I'd tell them to use a standard language. C++ if you're planning for app development is probably your best bet. Other options would be a hodgepodge of Objective-C (iOS) and Java (Android). With the right compiler, Windows can handle most code languages you can throw at it.

JUCE will very likely speed development time because it has implementations for almost everything you need for audio and midi work. I don't know if I'd hard-spec it before hearing the programmer's planned architecture, but I'd definitely mention it as an option to use during the pitch. (Note that commercial use of JUCE does require a commercial license to be purchased for a few hundred bucks.)



> Or lets suppose I want to write a second app. This one would do Fourier Transforms on audio files. Then “do a bunch of stuff” with that data. Would JUCE already have FFT modules that make this job easier?



I don't think JUCE has FFT or spectral decomposition built-in (but it does have a ton of filters and processors: see http://www.juce.com/api/hierarchy.html ) For FFT specifically, one popular library that comes to mind is FFTW, which is GPL'd, but also has a licensing option for commercial use.

Depending on your actual processing, you may not actually need to take the FFT of the signal. Many compression and EQ processors, as examples, are little more than a set of multiplications by a coefficient on each sample.



> Finally, lets suppose I _might_ be as brave as Jose and try to learn Qt, JUCE, and/or C++ and write these two apps myself. (Which I plan to sell, which is why cross-platform is so important.) Which language(s) should I learn?



C++ if you want to use JUCE and Qt and many other audio oriented libraries out there.


----------



## rgames (Nov 3, 2014)

Mike Greene @ Mon Nov 03 said:


> Tell me if I have this straight: If someone writes code in C++, then they’re going to be able to use it in any OS. Of course, they’ll have to compile it for each platform, and conform to whatever platform-specific restrictions might apply to a particular OS (size of GUI, for instance, if it’s an iOS app), but if an app is written in C++, then you expect it will be cross-platform. Am I correct with this?


That's the dream! Alas, it is not the reality, especially if you're dealing with video and audio.

There are all sorts of screwey things that different OSes do with the same code - time and date functions are different, handling of text is different, lots of things are different that you would think are rudimentary and the same across all platforms. When you code with cross-platform in mind, you add compiler directives that tell it "Compiler - use this if it's for Windows. <code> Otherwise, use this. <more code>" But even then it gets tricky because you don't always catch everything and different compilers respond differently to the directives.

I'm a proponent of do-it-yourself for a lot of things but coding even moderately complex apps for video/audio is not one of them (speaking from experience here...). It'll suck up a lot of your time just trying to learn all the secret handshakes.
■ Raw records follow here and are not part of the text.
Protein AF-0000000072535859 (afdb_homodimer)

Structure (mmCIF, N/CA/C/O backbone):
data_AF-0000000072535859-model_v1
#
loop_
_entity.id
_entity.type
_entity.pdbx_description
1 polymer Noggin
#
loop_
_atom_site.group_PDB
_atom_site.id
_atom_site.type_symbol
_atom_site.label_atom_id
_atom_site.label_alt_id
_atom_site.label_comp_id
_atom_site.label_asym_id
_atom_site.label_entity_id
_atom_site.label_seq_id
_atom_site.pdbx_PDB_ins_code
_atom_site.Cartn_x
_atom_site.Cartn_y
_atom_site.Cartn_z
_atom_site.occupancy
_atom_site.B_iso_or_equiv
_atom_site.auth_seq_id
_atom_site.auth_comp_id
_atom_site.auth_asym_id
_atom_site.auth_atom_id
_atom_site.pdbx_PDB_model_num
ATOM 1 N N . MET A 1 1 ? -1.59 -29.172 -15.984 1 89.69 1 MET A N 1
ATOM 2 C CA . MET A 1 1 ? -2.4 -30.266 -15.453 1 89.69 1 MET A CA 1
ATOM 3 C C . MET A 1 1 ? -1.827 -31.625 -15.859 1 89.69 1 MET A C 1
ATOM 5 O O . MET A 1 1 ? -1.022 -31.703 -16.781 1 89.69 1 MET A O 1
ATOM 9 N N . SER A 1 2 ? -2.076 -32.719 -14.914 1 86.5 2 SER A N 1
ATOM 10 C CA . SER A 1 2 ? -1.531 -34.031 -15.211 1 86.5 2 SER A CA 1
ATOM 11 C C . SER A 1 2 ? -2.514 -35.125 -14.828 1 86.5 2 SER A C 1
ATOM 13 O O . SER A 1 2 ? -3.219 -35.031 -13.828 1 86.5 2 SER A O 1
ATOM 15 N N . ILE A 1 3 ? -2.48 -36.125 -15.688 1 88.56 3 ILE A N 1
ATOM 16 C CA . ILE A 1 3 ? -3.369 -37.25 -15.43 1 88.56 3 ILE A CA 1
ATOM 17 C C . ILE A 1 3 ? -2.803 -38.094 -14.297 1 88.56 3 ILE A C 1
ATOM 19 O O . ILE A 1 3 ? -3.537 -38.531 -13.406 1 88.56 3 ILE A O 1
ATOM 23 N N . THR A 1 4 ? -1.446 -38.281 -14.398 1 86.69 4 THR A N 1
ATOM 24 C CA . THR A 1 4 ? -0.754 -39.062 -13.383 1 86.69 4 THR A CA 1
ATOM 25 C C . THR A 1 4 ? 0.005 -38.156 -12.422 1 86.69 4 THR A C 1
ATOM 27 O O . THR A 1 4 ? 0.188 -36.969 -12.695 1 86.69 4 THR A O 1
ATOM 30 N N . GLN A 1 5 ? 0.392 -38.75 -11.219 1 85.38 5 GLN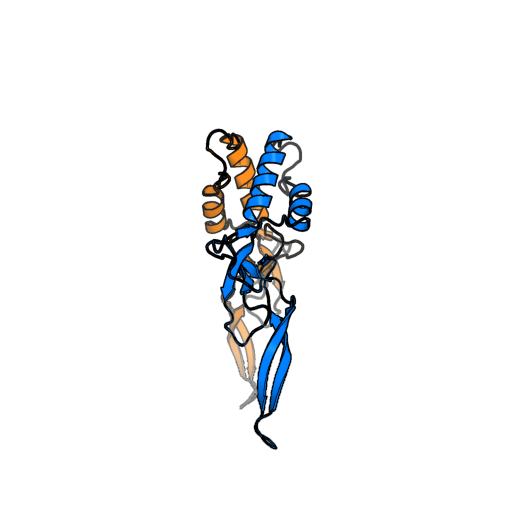 A N 1
ATOM 31 C CA . GLN A 1 5 ? 1.134 -38 -10.219 1 85.38 5 GLN A CA 1
ATOM 32 C C . GLN A 1 5 ? 2.447 -37.469 -10.789 1 85.38 5 GLN A C 1
ATOM 34 O O . GLN A 1 5 ? 3.262 -38.25 -11.297 1 85.38 5 GLN A O 1
ATOM 39 N N . PRO A 1 6 ? 2.482 -36.25 -10.688 1 83.81 6 PRO A N 1
ATOM 40 C CA . PRO A 1 6 ? 3.734 -35.656 -11.188 1 83.81 6 PRO A CA 1
ATOM 41 C C . PRO A 1 6 ? 4.949 -36.094 -10.359 1 83.81 6 PRO A C 1
ATOM 43 O O . PRO A 1 6 ? 4.816 -36.406 -9.172 1 83.81 6 PRO A O 1
ATOM 46 N N . VAL A 1 7 ? 6.07 -36.125 -10.977 1 77.25 7 VAL A N 1
ATOM 47 C CA . VAL A 1 7 ? 7.316 -36.594 -10.359 1 77.25 7 VAL A CA 1
ATOM 48 C C . VAL A 1 7 ? 7.762 -35.562 -9.312 1 77.25 7 VAL A C 1
ATOM 50 O O . VAL A 1 7 ? 8.172 -35.938 -8.211 1 77.25 7 VAL A O 1
ATOM 53 N N . HIS A 1 8 ? 7.762 -34.312 -9.672 1 69.5 8 HIS A N 1
ATOM 54 C CA . HIS A 1 8 ? 8.203 -33.312 -8.727 1 69.5 8 HIS A CA 1
ATOM 55 C C . HIS A 1 8 ? 7.016 -32.594 -8.086 1 69.5 8 HIS A C 1
ATOM 57 O O . HIS A 1 8 ? 6.461 -31.672 -8.664 1 69.5 8 HIS A O 1
ATOM 63 N N . ILE A 1 9 ? 6.555 -33.156 -7.023 1 67.44 9 ILE A N 1
ATOM 64 C CA . ILE A 1 9 ? 5.387 -32.656 -6.312 1 67.44 9 ILE A CA 1
ATOM 65 C C . ILE A 1 9 ? 5.801 -31.5 -5.391 1 67.44 9 ILE A C 1
ATOM 67 O O . ILE A 1 9 ? 4.953 -30.828 -4.797 1 67.44 9 ILE A O 1
ATOM 71 N N . HIS A 1 10 ? 7.137 -31.203 -5.531 1 66.31 10 HIS A N 1
ATOM 72 C CA . HIS A 1 10 ? 7.594 -30.172 -4.605 1 66.31 10 HIS A CA 1
ATOM 73 C C . HIS A 1 10 ? 7.234 -28.781 -5.113 1 66.31 10 HIS A C 1
ATOM 75 O O . HIS A 1 10 ? 6.941 -28.594 -6.301 1 66.31 10 HIS A O 1
ATOM 81 N N . GLU A 1 11 ? 7.137 -27.859 -4.207 1 71.31 11 GLU A N 1
ATOM 82 C CA . GLU A 1 11 ? 6.836 -26.453 -4.457 1 71.31 11 GLU A CA 1
ATOM 83 C C . GLU A 1 11 ? 7.793 -25.844 -5.484 1 71.31 11 GLU A C 1
ATOM 85 O O . GLU A 1 11 ? 9.008 -26.031 -5.379 1 71.31 11 GLU A O 1
ATOM 90 N N . ILE A 1 12 ? 7.176 -25.391 -6.648 1 74.56 12 ILE A N 1
ATOM 91 C CA . ILE A 1 12 ? 7.926 -24.625 -7.637 1 74.56 12 ILE A CA 1
ATOM 92 C C . ILE A 1 12 ? 7.641 -23.141 -7.469 1 74.56 12 ILE A C 1
ATOM 94 O O . ILE A 1 12 ? 6.48 -22.734 -7.363 1 74.56 12 ILE A O 1
ATOM 98 N N . VAL A 1 13 ? 8.703 -22.469 -7.219 1 74.69 13 VAL A N 1
ATOM 99 C CA . VAL A 1 13 ? 8.539 -21.031 -7.102 1 74.69 13 VAL A CA 1
ATOM 100 C C . VAL A 1 13 ? 8.812 -20.359 -8.453 1 74.69 13 VAL A C 1
ATOM 102 O O . VAL A 1 13 ? 9.844 -20.609 -9.078 1 74.69 13 VAL A O 1
ATOM 105 N N . SER A 1 14 ? 7.684 -19.812 -9.023 1 74.75 14 SER A N 1
ATOM 106 C CA . SER A 1 14 ? 7.844 -19.062 -10.266 1 74.75 14 SER A CA 1
ATOM 107 C C . SER A 1 14 ? 8.109 -17.594 -9.992 1 74.75 14 SER A C 1
ATOM 109 O O . SER A 1 14 ? 7.43 -16.969 -9.164 1 74.75 14 SER A O 1
ATOM 111 N N . ASN A 1 15 ? 9.273 -17.234 -10.547 1 66.38 15 ASN A N 1
ATOM 112 C CA . ASN A 1 15 ? 9.625 -15.828 -10.453 1 66.38 15 ASN A CA 1
ATOM 113 C C . ASN A 1 15 ? 9.188 -15.055 -11.695 1 66.38 15 ASN A C 1
ATOM 115 O O . ASN A 1 15 ? 10.016 -14.484 -12.406 1 66.38 15 ASN A O 1
ATOM 119 N N . LYS A 1 16 ? 7.875 -15.352 -12.062 1 70 16 LYS A N 1
ATOM 120 C CA . LYS A 1 16 ? 7.43 -14.508 -13.172 1 70 16 LYS A CA 1
ATOM 121 C C . LYS A 1 16 ? 7.66 -13.031 -12.859 1 70 16 LYS A C 1
ATOM 123 O O . LYS A 1 16 ? 7.195 -12.523 -11.836 1 70 16 LYS A O 1
ATOM 128 N N . ILE A 1 17 ? 8.625 -12.5 -13.57 1 73 17 ILE A N 1
ATOM 129 C CA . ILE A 1 17 ? 9.008 -11.102 -13.422 1 73 17 ILE A CA 1
ATOM 130 C C . ILE A 1 17 ? 7.836 -10.203 -13.812 1 73 17 ILE A C 1
ATOM 132 O O . ILE A 1 17 ? 7.266 -10.352 -14.891 1 73 17 ILE A O 1
ATOM 136 N N . ASP A 1 18 ? 7.398 -9.516 -12.867 1 81.94 18 ASP A N 1
ATOM 137 C CA . ASP A 1 18 ? 6.438 -8.461 -13.172 1 81.94 18 ASP A CA 1
ATOM 138 C C . ASP A 1 18 ? 7.09 -7.336 -13.969 1 81.94 18 ASP A C 1
ATOM 140 O O . ASP A 1 18 ? 7.816 -6.512 -13.406 1 81.94 18 ASP A O 1
ATOM 144 N N . HIS A 1 19 ? 6.801 -7.344 -15.242 1 85.94 19 HIS A N 1
ATOM 145 C CA . HIS A 1 19 ? 7.43 -6.375 -16.141 1 85.94 19 HIS A CA 1
ATOM 146 C C . HIS A 1 19 ? 7.047 -4.949 -15.75 1 85.94 19 HIS A C 1
ATOM 148 O O . HIS A 1 19 ? 7.844 -4.02 -15.93 1 85.94 19 HIS A O 1
ATOM 154 N N . LYS A 1 20 ? 5.859 -4.852 -15.352 1 88.56 20 LYS A N 1
ATOM 155 C CA . LYS A 1 20 ? 5.426 -3.521 -14.938 1 88.56 20 LYS A CA 1
ATOM 156 C C . LYS A 1 20 ? 6.242 -3.027 -13.742 1 88.56 20 LYS A C 1
ATOM 158 O O . LYS A 1 20 ? 6.625 -1.856 -13.695 1 88.56 20 LYS A O 1
ATOM 163 N N . LEU A 1 21 ? 6.488 -3.916 -12.852 1 91.75 21 LEU A N 1
ATOM 164 C CA . LEU A 1 21 ? 7.281 -3.58 -11.672 1 91.75 21 LEU A CA 1
ATOM 165 C C . LEU A 1 21 ? 8.695 -3.172 -12.078 1 91.75 21 LEU A C 1
ATOM 167 O O . LEU A 1 21 ? 9.227 -2.182 -11.562 1 91.75 21 LEU A O 1
ATOM 171 N N . VAL A 1 22 ? 9.266 -3.895 -13.055 1 91.81 22 VAL A N 1
ATOM 172 C CA . VAL A 1 22 ? 10.609 -3.615 -13.531 1 91.81 22 VAL A CA 1
ATOM 173 C C . VAL A 1 22 ? 10.641 -2.256 -14.227 1 91.81 22 VAL A C 1
ATOM 175 O O . VAL A 1 22 ? 11.547 -1.453 -13.984 1 91.81 22 VAL A O 1
ATOM 178 N N . ALA A 1 23 ? 9.68 -2.014 -14.992 1 92.75 23 ALA A N 1
ATOM 179 C CA . ALA A 1 23 ? 9.594 -0.737 -15.695 1 92.75 23 ALA A CA 1
ATOM 180 C C . ALA A 1 23 ? 9.477 0.426 -14.711 1 92.75 23 ALA A C 1
ATOM 182 O O . ALA A 1 23 ? 10.133 1.455 -14.883 1 92.75 23 ALA A O 1
ATOM 183 N N . GLU A 1 24 ? 8.656 0.211 -13.758 1 91.94 24 GLU A N 1
ATOM 184 C CA . GLU A 1 24 ? 8.477 1.247 -12.742 1 91.94 24 GLU A CA 1
ATOM 185 C C . GLU A 1 24 ? 9.766 1.507 -11.977 1 91.94 24 GLU A C 1
ATOM 187 O O . GLU A 1 24 ? 10.109 2.658 -11.695 1 91.94 24 GLU A O 1
ATOM 192 N N . ALA A 1 25 ? 10.469 0.454 -11.68 1 93.88 25 ALA A N 1
ATOM 193 C CA . ALA A 1 25 ? 11.711 0.582 -10.914 1 93.88 25 ALA A CA 1
ATOM 194 C C . ALA A 1 25 ? 12.781 1.312 -11.727 1 93.88 25 ALA A C 1
ATOM 196 O O . ALA A 1 25 ? 13.594 2.055 -11.164 1 93.88 25 ALA A O 1
ATOM 197 N N . ARG A 1 26 ? 12.727 1.155 -12.984 1 91.12 26 ARG A N 1
ATOM 198 C CA . ARG A 1 26 ? 13.719 1.779 -13.859 1 91.12 26 ARG A CA 1
ATOM 199 C C . ARG A 1 26 ? 13.453 3.273 -14.008 1 91.12 26 ARG A C 1
ATOM 201 O O . ARG A 1 26 ? 14.359 4.043 -14.32 1 91.12 26 ARG A O 1
ATOM 208 N N . HIS A 1 27 ? 12.227 3.621 -13.703 1 88.88 27 HIS A N 1
ATOM 209 C CA . HIS A 1 27 ? 11.859 5.016 -13.922 1 88.88 27 HIS A CA 1
ATOM 210 C C . HIS A 1 27 ? 11.766 5.777 -12.602 1 88.88 27 HIS A C 1
ATOM 212 O O . HIS A 1 27 ? 11.336 6.93 -12.57 1 88.88 27 HIS A O 1
ATOM 218 N N . VAL A 1 28 ? 12.148 5.117 -11.648 1 86.94 28 VAL A N 1
ATOM 219 C CA . VAL A 1 28 ? 12.07 5.793 -10.359 1 86.94 28 VAL A CA 1
ATOM 220 C C . VAL A 1 28 ? 13.062 6.949 -10.32 1 86.94 28 VAL A C 1
ATOM 222 O O . VAL A 1 28 ? 14.203 6.812 -10.773 1 86.94 28 VAL A O 1
ATOM 225 N N . ASN A 1 29 ? 12.57 8.109 -9.906 1 84.12 29 ASN A N 1
ATOM 226 C CA . ASN A 1 29 ? 13.391 9.305 -9.703 1 84.12 29 ASN A CA 1
ATOM 227 C C . ASN A 1 29 ? 13.898 9.398 -8.273 1 84.12 29 ASN A C 1
ATOM 229 O O . ASN A 1 29 ? 13.109 9.539 -7.336 1 84.12 29 ASN A O 1
ATOM 233 N N . PHE A 1 30 ? 15.25 9.352 -8.133 1 87 30 PHE A N 1
ATOM 234 C CA . PHE A 1 30 ? 15.836 9.336 -6.793 1 87 30 PHE A CA 1
ATOM 235 C C . PHE A 1 30 ? 16.203 10.742 -6.34 1 87 30 PHE A C 1
ATOM 237 O O . PHE A 1 30 ? 16.844 10.922 -5.309 1 87 30 PHE A O 1
ATOM 244 N N . THR A 1 31 ? 15.695 11.711 -7.098 1 82.06 31 THR A N 1
ATOM 245 C CA . THR A 1 31 ? 15.922 13.094 -6.684 1 82.06 31 THR A CA 1
ATOM 246 C C . THR A 1 31 ? 15.094 13.43 -5.445 1 82.06 31 THR A C 1
ATOM 248 O O . THR A 1 31 ? 13.938 13.023 -5.344 1 82.06 31 THR A O 1
ATOM 251 N N . ILE A 1 32 ? 15.789 14.086 -4.523 1 75.75 32 ILE A N 1
ATOM 252 C CA . ILE A 1 32 ? 15.094 14.516 -3.312 1 75.75 32 ILE A CA 1
ATOM 253 C C . ILE A 1 32 ? 14.352 15.82 -3.574 1 75.75 32 ILE A C 1
ATOM 255 O O . ILE A 1 32 ? 14.969 16.828 -3.92 1 75.75 32 ILE A O 1
ATOM 259 N N . PRO A 1 33 ? 13.07 15.711 -3.383 1 73.25 33 PRO A N 1
ATOM 260 C CA . PRO A 1 33 ? 12.312 16.938 -3.637 1 73.25 33 PRO A CA 1
ATOM 261 C C . PRO A 1 33 ? 12.711 18.078 -2.713 1 73.25 33 PRO A C 1
ATOM 263 O O . PRO A 1 33 ? 12.992 17.859 -1.531 1 73.25 33 PRO A O 1
ATOM 266 N N . GLY A 1 34 ? 12.688 19.297 -3.297 1 73.44 34 GLY A N 1
ATOM 267 C CA . GLY A 1 34 ? 12.945 20.484 -2.506 1 73.44 34 GLY A CA 1
ATOM 268 C C . GLY A 1 34 ? 14.43 20.766 -2.326 1 73.44 34 GLY A C 1
ATOM 269 O O . GLY A 1 34 ? 14.805 21.797 -1.741 1 73.44 34 GLY A O 1
ATOM 270 N N . VAL A 1 35 ? 15.141 19.797 -2.58 1 79.12 35 VAL A N 1
ATOM 271 C CA . VAL A 1 35 ? 16.578 20 -2.443 1 79.12 35 VAL A CA 1
ATOM 272 C C . VAL A 1 35 ? 17.156 20.547 -3.748 1 79.12 35 VAL A C 1
ATOM 274 O O . VAL A 1 35 ? 16.906 20 -4.824 1 79.12 35 VAL A O 1
ATOM 277 N N . PRO A 1 36 ? 17.781 21.656 -3.582 1 86.5 36 PRO A N 1
ATOM 278 C CA . PRO A 1 36 ? 18.406 22.203 -4.789 1 86.5 36 PRO A CA 1
ATOM 279 C C . PRO A 1 36 ? 19.328 21.219 -5.477 1 86.5 36 PRO A C 1
ATOM 281 O O . PRO A 1 36 ? 19.875 20.312 -4.82 1 86.5 36 PRO A O 1
ATOM 284 N N . ASN A 1 37 ? 19.469 21.344 -6.734 1 84.31 37 ASN A N 1
ATOM 285 C CA . ASN A 1 37 ? 20.281 20.438 -7.539 1 84.31 37 ASN A CA 1
ATOM 286 C C . ASN A 1 37 ? 21.703 20.312 -6.988 1 84.31 37 ASN A C 1
ATOM 288 O O . ASN A 1 37 ? 22.281 19.234 -7.027 1 84.31 37 ASN A O 1
ATOM 292 N N . SER A 1 38 ? 22.234 21.391 -6.516 1 87.81 38 SER A N 1
ATOM 293 C CA . SER A 1 38 ? 23.609 21.391 -6.02 1 87.81 38 SER A CA 1
ATOM 294 C C . SER A 1 38 ? 23.734 20.531 -4.758 1 87.81 38 SER A C 1
ATOM 296 O O . SER A 1 38 ? 24.828 20.078 -4.414 1 87.81 38 SER A O 1
ATOM 298 N N . LYS A 1 39 ? 22.625 20.297 -4.113 1 86.06 39 LYS A N 1
ATOM 299 C CA . LYS A 1 39 ? 22.672 19.578 -2.842 1 86.06 39 LYS A CA 1
ATOM 300 C C . LYS A 1 39 ? 22.062 18.188 -2.979 1 86.06 39 LYS A C 1
ATOM 302 O O . LYS A 1 39 ? 21.891 17.484 -1.983 1 86.06 39 LYS A O 1
ATOM 307 N N . GLN A 1 40 ? 21.844 17.844 -4.172 1 86.56 40 GLN A N 1
ATOM 308 C CA . GLN A 1 40 ? 21.359 16.5 -4.414 1 86.56 40 GLN A CA 1
ATOM 309 C C . GLN A 1 40 ? 22.469 15.469 -4.219 1 86.56 40 GLN A C 1
ATOM 311 O O . GLN A 1 40 ? 23.625 15.719 -4.551 1 86.56 40 GLN A O 1
ATOM 316 N N . PRO A 1 41 ? 22.078 14.367 -3.551 1 84.69 41 PRO A N 1
ATOM 317 C CA . PRO A 1 41 ? 23.078 13.305 -3.49 1 84.69 41 PRO A CA 1
ATOM 318 C C . PRO A 1 41 ? 23.516 12.836 -4.875 1 84.69 41 PRO A C 1
ATOM 320 O O . PRO A 1 41 ? 22.719 12.82 -5.812 1 84.69 41 PRO A O 1
ATOM 323 N N . ASN A 1 42 ? 24.766 12.555 -5.023 1 84.25 42 ASN A N 1
ATOM 324 C CA . ASN A 1 42 ? 25.297 12.008 -6.273 1 84.25 42 ASN A CA 1
ATOM 325 C C . ASN A 1 42 ? 24.984 10.516 -6.406 1 84.25 42 ASN A C 1
ATOM 327 O O . ASN A 1 42 ? 25.578 9.695 -5.691 1 84.25 42 ASN A O 1
ATOM 331 N N . ILE A 1 43 ? 24.109 10.25 -7.238 1 87.56 43 ILE A N 1
ATOM 332 C CA . ILE A 1 43 ? 23.766 8.852 -7.461 1 87.56 43 ILE A CA 1
ATOM 333 C C . ILE A 1 43 ? 24.438 8.344 -8.734 1 87.56 43 ILE A C 1
ATOM 335 O O . ILE A 1 43 ? 24.078 8.766 -9.836 1 87.56 43 ILE A O 1
ATOM 339 N N . THR A 1 44 ? 25.375 7.496 -8.531 1 88 44 THR A N 1
ATOM 340 C CA . THR A 1 44 ? 26.078 6.902 -9.664 1 88 44 THR A CA 1
ATOM 341 C C . THR A 1 44 ? 25.234 5.82 -10.328 1 88 44 THR A C 1
ATOM 343 O O . THR A 1 44 ? 24.219 5.391 -9.766 1 88 44 THR A O 1
ATOM 346 N N . SER A 1 45 ? 25.703 5.445 -11.547 1 88.44 45 SER A N 1
ATOM 347 C CA . SER A 1 45 ? 25 4.387 -12.266 1 88.44 45 SER A CA 1
ATOM 348 C C . SER A 1 45 ? 25.016 3.08 -11.484 1 88.44 45 SER A C 1
ATOM 350 O O . SER A 1 45 ? 24.047 2.32 -11.516 1 88.44 45 SER A O 1
ATOM 352 N N . ALA A 1 46 ? 26.047 2.805 -10.773 1 85.12 46 ALA A N 1
ATOM 353 C CA . ALA A 1 46 ? 26.172 1.596 -9.961 1 85.12 46 ALA A CA 1
ATOM 354 C C . ALA A 1 46 ? 25.172 1.621 -8.797 1 85.12 46 ALA A C 1
ATOM 356 O O . ALA A 1 46 ? 24.531 0.615 -8.508 1 85.12 46 ALA A O 1
ATOM 357 N N . MET A 1 47 ? 25.047 2.783 -8.195 1 87.31 47 MET A N 1
ATOM 358 C CA . MET A 1 47 ? 24.094 2.934 -7.094 1 87.31 47 MET A CA 1
ATOM 359 C C . MET A 1 47 ? 22.656 2.77 -7.582 1 87.31 47 MET A C 1
ATOM 361 O O . MET A 1 47 ? 21.844 2.098 -6.941 1 87.31 47 MET A O 1
ATOM 365 N N . LEU A 1 48 ? 22.5 3.365 -8.711 1 89.44 48 LEU A N 1
ATOM 366 C CA . LEU A 1 48 ? 21.172 3.309 -9.305 1 89.44 48 LEU A CA 1
ATOM 367 C C . LEU A 1 48 ? 20.75 1.864 -9.555 1 89.44 48 LEU A C 1
ATOM 369 O O . LEU A 1 48 ? 19.609 1.479 -9.258 1 89.44 48 LEU A O 1
ATOM 373 N N . SER A 1 49 ? 21.625 1.169 -10.109 1 88.5 49 SER A N 1
ATOM 374 C CA . SER A 1 49 ? 21.328 -0.227 -10.422 1 88.5 49 SER A CA 1
ATOM 375 C C . SER A 1 49 ? 21.031 -1.025 -9.156 1 88.5 49 SER A C 1
ATOM 377 O O . SER A 1 49 ? 20.094 -1.828 -9.133 1 88.5 49 SER A O 1
ATOM 379 N N . VAL A 1 50 ? 21.766 -0.829 -8.125 1 88.44 50 VAL A N 1
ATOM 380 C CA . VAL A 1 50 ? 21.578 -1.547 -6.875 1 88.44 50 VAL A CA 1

If you have a vision, hire a programmer.

rgames


----------



## Reegs (Nov 3, 2014)

rgames @ Mon Nov 03 said:


> josejherring @ Mon Nov 03 said:
> 
> 
> > why do so many software devs use C++?
> ...



+1

Also, with specific regard to VST plugins, the Steinberg VST SDK is only available for C++ and Delphi. So that sort of limits your options by erecting an ease-of-use barrier linking to other languages. Though as Richard alluded, most of the vst:rocess() code (the stuff that actually does near-realtime math on your audio) lives in very specific handwritten assembly code.


----------



## tonecarver (Nov 3, 2014)

Programming a musical app/effect/instrument can be hugely rewarding but can take (usually does take) immense amounts of time and diligence to bring a vision to completion. Learning general C++ programming can be a significant learning curve, learning to program signal processing applications is another learning curve on top of that. 

That said, if you are ready and willing to dig in, here is an excellent tutorial on using freeware tools to build some great starter plugins: http://martin-finke.de/blog/tags/making_audio_plugins.html

There's also this book which seems like an excellent resource -- I do not have the book, so cannot offer much of an opinion, but it seems like it might be a good resource for someone starting out: http://www.amazon.com/Designing-Audio-Effect-Plug-Ins-Processing/dp/0240825152/ref=sr_1_2?s=books&ie=UTF8&qid=1415073815&sr=1-2

And, here is a thread at KVR with lots of tips and pointers for getting started:
http://www.kvraudio.com/forum/viewtopic.php?t=329696

So, it's work, probably a lot of it, but it is pretty cool to learn some new technology and see one's ideas realized (after working through the inevitable bugs and hurdles). :wink:


----------



## marclawsonmusic (Nov 3, 2014)

Hi Jose, 

Just curious... What is your goal?

Do you want to write DAW plugins? Do you want to write Kontakt instruments? Do you want to write standalone software programs?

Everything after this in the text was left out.